Les cellules ciliées, marquées avec un anticorps primaire anti-myosine VIIa de lapin et un anticorps secondaire conjugué à Alexa 647, apparaissent magenta. Les cellules de soutien, marquées avec un anticorps primaire anti-SOX2 de chèvre et un anticorps secondaire conjugué à Alexa 568, apparaissent en vert. Les noyaux apparaissent bleus en raison de la coloration de Hoechst.

La barre d’échelle représente 100 microns. Cette image montre une coupe transversale optique du tour central isolée d’une souris de six semaines dans le plan X, Z. Encore une fois, les cellules ciliées sont marquées avec un fluorophore magenta et les cellules de soutien avec un fluorophore qui apparaît vert.

Il s’agit d’un agrandissement accru de l’image précédente, avec le réticule supprimé. La barre d’échelle représente 20 microns. Les quatre images suivantes montrent certains des problèmes qui peuvent survenir lors de la dissection complète du support ou lors du montage cochléaire sur des lames.

Ici, sur le côté gauche de l’image, le tissu cochléaire a été coupé à côté de la dernière rangée de cellules ciliées externes, ce qui a entraîné le montage de nombreuses cellules à des angles variés. Sur cette image, une section de l’organe de Corti du côté gauche a été coupée. Il y a un trou percé dans la région externe des cellules ciliées au milieu de l’image.

Ici, l’organe de Corti est plié en plusieurs endroits. Une fois maîtrisée, l’ensemble de la technique de dissection de montage peut être réalisée en 20 à 30 minutes. Lors de l’exécution de cette procédure, il est important d’éviter de placer la pince sur l’organe de Corti et d’éviter de tirer ou de saisir le ligament spiralé.
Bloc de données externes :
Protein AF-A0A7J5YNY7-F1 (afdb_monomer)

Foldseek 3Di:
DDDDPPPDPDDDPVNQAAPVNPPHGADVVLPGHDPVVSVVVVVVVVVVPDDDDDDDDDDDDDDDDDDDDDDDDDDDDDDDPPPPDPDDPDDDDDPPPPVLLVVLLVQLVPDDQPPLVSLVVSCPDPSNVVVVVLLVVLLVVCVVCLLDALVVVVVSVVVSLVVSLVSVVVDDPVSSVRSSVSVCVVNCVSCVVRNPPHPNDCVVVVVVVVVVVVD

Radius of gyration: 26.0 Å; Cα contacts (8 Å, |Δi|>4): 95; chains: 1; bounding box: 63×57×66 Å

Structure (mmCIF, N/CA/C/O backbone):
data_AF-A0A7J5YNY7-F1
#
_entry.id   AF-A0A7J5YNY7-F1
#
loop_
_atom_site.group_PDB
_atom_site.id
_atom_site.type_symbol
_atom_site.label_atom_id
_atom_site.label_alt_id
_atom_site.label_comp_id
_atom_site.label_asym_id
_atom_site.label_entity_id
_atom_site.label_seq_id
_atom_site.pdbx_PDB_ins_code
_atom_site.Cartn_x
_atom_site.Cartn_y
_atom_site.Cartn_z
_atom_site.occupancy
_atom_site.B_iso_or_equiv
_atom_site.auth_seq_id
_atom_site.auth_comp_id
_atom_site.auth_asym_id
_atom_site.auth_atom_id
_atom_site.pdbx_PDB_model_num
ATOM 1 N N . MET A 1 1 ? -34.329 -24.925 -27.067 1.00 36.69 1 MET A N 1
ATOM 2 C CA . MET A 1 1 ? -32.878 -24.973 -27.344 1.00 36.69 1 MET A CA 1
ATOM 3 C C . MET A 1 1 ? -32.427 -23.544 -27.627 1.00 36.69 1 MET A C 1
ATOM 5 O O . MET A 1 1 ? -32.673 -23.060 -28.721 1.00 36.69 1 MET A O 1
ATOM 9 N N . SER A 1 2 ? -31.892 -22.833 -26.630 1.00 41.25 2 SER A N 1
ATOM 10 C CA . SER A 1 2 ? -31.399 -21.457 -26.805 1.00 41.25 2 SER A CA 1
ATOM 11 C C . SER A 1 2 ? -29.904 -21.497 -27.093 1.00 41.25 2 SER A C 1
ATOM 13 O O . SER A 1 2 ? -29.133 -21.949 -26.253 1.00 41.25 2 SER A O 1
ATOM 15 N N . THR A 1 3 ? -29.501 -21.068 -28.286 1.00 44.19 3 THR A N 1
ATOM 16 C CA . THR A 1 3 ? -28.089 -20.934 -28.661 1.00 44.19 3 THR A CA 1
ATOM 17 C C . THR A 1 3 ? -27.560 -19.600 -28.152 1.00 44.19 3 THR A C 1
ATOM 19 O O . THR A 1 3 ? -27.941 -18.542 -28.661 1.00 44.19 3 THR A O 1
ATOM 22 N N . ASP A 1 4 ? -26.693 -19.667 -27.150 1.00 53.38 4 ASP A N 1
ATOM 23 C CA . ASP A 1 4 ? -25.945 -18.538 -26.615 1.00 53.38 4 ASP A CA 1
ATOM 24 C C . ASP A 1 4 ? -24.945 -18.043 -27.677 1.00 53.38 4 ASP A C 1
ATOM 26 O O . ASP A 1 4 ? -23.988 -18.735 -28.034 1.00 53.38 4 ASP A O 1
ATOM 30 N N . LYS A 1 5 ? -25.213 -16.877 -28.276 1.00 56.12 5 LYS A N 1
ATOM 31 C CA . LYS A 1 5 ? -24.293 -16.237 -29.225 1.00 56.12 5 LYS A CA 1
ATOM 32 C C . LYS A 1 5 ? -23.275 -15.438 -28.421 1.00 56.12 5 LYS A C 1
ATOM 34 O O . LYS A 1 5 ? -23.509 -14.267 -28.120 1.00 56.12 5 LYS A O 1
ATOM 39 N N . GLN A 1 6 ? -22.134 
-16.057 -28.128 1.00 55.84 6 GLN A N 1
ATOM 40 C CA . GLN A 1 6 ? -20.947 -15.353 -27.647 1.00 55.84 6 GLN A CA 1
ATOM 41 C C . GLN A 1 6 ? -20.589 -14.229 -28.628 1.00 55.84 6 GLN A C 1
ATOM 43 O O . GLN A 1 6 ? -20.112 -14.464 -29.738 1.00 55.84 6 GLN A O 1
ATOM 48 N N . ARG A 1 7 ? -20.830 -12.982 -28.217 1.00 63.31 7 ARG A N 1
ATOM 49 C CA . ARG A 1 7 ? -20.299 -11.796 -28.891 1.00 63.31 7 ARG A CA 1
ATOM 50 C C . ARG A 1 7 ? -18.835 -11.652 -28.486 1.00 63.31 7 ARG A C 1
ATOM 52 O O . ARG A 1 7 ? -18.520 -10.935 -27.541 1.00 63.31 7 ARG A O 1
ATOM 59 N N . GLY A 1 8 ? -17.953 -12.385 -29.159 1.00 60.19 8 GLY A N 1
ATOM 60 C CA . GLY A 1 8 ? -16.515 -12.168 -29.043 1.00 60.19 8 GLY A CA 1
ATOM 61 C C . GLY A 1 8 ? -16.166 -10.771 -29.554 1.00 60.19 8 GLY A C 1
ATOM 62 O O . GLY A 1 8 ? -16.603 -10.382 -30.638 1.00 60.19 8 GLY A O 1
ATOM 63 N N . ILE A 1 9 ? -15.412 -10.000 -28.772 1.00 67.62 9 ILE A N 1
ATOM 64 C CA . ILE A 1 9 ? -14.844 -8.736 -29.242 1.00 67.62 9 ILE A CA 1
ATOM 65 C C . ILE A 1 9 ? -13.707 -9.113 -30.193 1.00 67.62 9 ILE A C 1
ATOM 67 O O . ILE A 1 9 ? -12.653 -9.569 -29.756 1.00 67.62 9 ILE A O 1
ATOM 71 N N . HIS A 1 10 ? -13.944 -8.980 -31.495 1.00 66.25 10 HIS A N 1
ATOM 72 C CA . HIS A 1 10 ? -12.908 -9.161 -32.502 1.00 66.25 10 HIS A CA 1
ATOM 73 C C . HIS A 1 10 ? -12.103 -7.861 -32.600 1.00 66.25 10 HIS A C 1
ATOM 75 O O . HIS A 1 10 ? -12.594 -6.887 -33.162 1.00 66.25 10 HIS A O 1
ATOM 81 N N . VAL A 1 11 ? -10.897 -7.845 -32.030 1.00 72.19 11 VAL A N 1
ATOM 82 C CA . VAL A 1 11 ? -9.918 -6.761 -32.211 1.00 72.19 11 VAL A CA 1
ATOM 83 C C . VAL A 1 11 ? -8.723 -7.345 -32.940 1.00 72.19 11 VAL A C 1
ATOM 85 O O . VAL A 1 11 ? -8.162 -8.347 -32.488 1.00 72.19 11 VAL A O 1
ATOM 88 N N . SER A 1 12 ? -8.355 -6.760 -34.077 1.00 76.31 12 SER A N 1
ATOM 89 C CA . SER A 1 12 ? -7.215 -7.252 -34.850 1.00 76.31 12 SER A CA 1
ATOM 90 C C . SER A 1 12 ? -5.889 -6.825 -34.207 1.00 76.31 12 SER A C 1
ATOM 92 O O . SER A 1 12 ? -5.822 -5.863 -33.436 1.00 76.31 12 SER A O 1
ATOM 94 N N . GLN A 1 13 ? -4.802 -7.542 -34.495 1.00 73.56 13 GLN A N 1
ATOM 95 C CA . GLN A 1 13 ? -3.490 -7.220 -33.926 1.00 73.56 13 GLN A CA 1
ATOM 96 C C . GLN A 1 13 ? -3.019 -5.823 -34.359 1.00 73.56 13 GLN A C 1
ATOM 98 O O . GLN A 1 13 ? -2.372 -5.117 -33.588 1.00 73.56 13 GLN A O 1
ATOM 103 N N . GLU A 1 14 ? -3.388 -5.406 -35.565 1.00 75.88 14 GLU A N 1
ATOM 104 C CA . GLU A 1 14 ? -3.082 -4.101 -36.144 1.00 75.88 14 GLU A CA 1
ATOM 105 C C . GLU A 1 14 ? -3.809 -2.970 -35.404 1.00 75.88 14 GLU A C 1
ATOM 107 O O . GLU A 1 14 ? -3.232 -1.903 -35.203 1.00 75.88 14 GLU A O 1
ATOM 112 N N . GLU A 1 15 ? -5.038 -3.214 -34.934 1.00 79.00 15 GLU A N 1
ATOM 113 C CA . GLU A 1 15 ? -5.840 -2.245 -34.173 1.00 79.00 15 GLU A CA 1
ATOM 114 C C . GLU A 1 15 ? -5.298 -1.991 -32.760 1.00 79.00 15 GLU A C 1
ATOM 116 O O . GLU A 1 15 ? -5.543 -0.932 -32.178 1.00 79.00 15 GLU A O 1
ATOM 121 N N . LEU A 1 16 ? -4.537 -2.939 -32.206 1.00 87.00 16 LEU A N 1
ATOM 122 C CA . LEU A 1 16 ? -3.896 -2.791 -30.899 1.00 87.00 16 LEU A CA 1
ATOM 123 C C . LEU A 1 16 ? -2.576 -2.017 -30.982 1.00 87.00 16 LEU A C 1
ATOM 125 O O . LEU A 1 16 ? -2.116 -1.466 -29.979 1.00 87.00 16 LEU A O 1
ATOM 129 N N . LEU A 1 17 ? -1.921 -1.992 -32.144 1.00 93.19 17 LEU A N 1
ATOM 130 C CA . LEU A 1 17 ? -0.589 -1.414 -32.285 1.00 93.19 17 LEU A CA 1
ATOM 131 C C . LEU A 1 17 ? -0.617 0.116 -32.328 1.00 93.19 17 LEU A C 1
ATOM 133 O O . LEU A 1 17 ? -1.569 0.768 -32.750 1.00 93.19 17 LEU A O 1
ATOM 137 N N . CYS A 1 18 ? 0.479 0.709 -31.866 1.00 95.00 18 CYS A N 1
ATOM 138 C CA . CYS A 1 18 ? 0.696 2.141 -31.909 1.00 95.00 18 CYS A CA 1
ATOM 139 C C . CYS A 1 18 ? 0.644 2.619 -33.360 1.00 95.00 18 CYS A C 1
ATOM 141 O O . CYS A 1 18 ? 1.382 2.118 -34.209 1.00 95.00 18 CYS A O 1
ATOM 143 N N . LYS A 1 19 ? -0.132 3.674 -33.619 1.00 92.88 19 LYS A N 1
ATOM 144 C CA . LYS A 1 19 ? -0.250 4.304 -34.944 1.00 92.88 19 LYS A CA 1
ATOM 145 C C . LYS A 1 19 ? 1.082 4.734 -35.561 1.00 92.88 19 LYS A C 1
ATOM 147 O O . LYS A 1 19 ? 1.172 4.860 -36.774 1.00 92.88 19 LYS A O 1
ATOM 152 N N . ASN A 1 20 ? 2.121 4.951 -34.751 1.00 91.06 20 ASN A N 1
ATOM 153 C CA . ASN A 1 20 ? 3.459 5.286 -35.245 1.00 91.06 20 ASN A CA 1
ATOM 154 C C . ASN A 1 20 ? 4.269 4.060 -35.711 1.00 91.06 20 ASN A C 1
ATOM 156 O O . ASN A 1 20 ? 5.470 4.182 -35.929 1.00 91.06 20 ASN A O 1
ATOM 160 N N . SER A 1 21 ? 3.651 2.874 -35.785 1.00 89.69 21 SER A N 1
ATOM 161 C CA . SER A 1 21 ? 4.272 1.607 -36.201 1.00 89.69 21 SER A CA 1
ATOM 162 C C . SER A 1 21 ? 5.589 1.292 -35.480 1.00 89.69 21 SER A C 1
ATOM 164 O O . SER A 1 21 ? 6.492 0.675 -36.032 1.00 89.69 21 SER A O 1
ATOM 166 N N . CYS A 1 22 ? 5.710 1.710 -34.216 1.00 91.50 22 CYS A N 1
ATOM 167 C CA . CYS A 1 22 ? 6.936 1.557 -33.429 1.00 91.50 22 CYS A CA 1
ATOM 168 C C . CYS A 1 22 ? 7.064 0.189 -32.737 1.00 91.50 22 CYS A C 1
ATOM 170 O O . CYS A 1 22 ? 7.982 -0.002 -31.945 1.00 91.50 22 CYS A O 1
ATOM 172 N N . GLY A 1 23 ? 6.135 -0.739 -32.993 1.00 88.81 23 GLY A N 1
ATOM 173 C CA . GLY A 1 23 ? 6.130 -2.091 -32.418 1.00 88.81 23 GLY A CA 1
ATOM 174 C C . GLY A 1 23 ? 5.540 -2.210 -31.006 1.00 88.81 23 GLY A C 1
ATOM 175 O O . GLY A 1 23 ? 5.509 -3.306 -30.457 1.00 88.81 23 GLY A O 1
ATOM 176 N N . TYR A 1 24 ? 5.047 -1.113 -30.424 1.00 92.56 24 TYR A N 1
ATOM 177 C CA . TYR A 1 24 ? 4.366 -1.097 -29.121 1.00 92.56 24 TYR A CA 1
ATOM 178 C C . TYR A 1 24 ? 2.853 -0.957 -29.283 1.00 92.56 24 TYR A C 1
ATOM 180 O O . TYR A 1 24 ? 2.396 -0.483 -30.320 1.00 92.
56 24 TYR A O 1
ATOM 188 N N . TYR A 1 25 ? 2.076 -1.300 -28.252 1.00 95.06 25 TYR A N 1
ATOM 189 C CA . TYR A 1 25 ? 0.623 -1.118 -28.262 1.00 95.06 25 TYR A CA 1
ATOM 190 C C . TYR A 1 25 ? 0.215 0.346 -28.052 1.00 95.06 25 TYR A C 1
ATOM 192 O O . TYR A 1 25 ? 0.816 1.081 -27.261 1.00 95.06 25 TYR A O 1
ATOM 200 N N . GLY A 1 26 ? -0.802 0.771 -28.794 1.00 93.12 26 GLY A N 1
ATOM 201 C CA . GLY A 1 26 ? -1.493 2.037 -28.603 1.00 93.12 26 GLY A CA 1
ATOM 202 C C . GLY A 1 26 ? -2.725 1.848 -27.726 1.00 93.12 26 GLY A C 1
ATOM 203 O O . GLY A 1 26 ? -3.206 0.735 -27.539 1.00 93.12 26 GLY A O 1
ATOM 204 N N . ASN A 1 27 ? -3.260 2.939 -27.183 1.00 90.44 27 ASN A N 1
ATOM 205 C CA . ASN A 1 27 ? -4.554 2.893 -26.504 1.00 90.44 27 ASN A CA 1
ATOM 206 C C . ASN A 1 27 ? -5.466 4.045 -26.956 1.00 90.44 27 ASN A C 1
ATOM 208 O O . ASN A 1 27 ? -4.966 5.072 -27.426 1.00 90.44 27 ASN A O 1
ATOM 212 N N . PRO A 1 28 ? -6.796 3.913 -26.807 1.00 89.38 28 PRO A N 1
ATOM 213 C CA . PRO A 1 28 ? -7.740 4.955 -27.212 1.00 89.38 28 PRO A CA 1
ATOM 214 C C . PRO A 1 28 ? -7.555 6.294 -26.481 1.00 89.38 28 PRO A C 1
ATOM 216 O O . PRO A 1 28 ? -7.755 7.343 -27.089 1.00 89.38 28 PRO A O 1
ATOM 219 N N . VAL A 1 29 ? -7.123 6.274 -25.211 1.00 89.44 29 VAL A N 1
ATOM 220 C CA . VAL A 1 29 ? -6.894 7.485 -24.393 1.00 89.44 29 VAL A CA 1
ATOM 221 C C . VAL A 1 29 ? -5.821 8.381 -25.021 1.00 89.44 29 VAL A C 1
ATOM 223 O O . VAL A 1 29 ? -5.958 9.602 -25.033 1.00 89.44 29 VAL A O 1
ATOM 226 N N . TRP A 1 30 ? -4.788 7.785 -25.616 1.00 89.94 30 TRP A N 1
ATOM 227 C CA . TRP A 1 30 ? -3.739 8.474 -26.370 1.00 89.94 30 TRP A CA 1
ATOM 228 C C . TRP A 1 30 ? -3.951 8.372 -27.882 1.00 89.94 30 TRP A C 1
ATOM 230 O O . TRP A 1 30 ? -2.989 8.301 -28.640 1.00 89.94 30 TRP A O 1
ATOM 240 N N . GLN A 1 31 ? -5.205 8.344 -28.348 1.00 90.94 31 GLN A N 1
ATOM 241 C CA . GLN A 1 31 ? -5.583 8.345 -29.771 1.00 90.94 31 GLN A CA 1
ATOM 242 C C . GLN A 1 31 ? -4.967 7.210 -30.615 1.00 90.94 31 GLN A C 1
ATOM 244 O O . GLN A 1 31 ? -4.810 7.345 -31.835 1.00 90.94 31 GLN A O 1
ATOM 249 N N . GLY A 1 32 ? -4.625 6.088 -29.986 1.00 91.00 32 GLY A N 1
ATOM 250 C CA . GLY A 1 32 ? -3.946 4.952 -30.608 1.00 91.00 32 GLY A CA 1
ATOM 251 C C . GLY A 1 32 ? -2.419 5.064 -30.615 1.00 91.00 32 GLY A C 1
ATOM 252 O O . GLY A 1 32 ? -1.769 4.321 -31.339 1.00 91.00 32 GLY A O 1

Au lieu de cela, fermez la pince et épinglez les fibres ganglionnaires en spirale dans le plat recouvert de silicone-élastomère. Les échantillons de souris âgées d’un à trois semaines sont plus indulgents et utiles pour apprendre la méthode de dissection. De plus, les échantillons présentant des lésions des cellules ciliées sont plus difficiles à disséquer, les tissus exposés au bruit étant particulièrement difficiles et fragiles.
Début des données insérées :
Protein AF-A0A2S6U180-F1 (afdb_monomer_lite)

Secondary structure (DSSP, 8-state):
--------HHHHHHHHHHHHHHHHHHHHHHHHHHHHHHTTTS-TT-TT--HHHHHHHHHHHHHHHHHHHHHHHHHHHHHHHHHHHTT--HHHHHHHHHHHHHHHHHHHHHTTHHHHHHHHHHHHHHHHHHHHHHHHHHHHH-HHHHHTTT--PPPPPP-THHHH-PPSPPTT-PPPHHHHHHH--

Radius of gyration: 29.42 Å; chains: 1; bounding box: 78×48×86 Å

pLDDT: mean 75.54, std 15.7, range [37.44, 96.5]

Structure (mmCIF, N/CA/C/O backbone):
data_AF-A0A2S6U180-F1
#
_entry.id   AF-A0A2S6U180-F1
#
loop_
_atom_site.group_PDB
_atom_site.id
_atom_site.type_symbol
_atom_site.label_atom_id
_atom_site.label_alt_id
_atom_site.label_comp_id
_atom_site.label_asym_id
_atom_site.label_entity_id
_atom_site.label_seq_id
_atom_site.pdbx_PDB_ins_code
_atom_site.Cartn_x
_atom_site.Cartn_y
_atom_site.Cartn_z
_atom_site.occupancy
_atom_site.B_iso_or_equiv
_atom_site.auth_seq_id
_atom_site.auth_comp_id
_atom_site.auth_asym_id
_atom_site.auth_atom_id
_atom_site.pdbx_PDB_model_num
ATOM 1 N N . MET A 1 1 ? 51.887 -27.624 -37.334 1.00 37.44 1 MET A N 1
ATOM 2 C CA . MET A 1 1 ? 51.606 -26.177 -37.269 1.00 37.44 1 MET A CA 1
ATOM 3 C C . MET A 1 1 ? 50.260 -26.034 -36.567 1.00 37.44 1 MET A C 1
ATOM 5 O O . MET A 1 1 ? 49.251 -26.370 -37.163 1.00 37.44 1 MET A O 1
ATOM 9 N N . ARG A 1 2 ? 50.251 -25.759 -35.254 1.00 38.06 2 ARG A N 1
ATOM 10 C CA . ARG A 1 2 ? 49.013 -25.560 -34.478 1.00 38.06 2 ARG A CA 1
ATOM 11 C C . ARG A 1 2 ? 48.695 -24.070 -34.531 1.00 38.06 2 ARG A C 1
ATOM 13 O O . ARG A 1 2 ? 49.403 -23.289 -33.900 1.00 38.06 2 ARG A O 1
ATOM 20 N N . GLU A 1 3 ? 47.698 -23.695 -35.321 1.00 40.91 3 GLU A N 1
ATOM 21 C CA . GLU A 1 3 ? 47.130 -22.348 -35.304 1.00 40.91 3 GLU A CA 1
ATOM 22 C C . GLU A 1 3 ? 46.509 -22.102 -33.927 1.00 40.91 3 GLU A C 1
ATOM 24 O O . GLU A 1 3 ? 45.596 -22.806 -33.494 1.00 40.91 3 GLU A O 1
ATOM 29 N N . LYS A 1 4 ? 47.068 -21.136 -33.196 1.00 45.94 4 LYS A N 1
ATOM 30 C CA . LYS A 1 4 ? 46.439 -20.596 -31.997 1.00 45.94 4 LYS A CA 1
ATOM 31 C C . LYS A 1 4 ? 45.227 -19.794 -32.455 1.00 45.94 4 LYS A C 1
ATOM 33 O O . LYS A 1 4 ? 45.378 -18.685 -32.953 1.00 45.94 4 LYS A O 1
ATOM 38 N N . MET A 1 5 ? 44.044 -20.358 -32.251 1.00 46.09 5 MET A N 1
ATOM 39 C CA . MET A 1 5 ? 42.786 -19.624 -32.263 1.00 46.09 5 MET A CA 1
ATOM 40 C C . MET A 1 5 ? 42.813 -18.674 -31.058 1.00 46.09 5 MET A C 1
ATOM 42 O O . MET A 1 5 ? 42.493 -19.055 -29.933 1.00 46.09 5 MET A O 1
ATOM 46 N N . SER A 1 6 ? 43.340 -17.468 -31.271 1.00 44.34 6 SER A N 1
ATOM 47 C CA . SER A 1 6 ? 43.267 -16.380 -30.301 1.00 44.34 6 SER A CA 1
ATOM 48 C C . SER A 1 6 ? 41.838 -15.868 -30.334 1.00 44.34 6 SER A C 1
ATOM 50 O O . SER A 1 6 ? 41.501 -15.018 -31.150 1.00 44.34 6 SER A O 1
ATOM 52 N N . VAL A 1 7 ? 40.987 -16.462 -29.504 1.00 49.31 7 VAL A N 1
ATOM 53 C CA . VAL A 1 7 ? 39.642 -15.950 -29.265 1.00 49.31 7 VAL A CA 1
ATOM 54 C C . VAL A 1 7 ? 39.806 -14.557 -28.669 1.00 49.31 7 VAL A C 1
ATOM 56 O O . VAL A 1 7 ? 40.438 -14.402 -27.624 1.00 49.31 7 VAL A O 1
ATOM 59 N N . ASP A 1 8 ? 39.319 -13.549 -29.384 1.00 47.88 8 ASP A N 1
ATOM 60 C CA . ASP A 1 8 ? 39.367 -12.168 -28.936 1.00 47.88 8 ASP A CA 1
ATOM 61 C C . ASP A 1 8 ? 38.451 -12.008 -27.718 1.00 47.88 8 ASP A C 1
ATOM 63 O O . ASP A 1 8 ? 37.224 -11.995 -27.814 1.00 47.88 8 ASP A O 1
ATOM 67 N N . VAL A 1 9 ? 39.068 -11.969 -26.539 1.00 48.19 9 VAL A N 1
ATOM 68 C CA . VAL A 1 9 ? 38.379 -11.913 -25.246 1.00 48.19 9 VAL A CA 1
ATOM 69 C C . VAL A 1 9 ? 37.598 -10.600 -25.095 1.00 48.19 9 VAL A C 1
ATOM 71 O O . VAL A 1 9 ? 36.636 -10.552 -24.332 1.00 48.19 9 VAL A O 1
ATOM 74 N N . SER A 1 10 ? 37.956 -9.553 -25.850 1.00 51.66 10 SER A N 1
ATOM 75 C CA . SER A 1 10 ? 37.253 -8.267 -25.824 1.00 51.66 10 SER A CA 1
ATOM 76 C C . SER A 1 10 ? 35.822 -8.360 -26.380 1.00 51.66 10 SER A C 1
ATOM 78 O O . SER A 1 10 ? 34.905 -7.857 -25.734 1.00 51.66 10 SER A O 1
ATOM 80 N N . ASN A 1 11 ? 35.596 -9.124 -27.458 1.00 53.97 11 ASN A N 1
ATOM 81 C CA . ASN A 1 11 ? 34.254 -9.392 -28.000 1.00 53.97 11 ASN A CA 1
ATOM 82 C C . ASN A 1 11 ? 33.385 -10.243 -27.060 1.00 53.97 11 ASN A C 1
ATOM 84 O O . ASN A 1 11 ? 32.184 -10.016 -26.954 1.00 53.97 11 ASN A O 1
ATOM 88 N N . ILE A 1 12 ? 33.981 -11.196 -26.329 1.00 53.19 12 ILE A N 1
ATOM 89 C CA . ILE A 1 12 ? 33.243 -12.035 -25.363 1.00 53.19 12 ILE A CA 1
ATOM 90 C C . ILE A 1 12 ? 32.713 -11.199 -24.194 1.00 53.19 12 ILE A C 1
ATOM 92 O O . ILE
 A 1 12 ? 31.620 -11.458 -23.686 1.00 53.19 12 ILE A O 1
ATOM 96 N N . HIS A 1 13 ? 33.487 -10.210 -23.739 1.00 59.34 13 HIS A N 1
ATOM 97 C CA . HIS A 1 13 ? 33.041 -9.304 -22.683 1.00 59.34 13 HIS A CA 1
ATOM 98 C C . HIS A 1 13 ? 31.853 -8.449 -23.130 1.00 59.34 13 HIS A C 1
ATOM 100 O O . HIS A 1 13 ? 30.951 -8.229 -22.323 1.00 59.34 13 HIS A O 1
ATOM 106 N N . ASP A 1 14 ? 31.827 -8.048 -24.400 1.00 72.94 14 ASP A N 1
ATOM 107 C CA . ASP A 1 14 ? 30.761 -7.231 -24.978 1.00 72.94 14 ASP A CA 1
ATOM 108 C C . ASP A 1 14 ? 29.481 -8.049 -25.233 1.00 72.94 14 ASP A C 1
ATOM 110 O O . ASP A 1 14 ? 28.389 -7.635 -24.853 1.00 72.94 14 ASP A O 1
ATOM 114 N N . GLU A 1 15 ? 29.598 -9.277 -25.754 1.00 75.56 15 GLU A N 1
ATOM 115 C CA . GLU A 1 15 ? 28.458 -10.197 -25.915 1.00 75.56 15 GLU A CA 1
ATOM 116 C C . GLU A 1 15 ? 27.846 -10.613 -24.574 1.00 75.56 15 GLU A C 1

Suite à cette procédure de dissection, d’autres méthodes, telles que la microscopie électronique à balayage, peuvent être effectuées. Cependant, un fixateur différent est nécessaire. De plus, nous avons apporté de légères modifications à ce protocole pour la dissection du tissu cochléaire du rat, et à l’avenir, nous espérons le faire davantage pour la dissection de la cochlée du chinchilla, de la gerbille et du cobaye.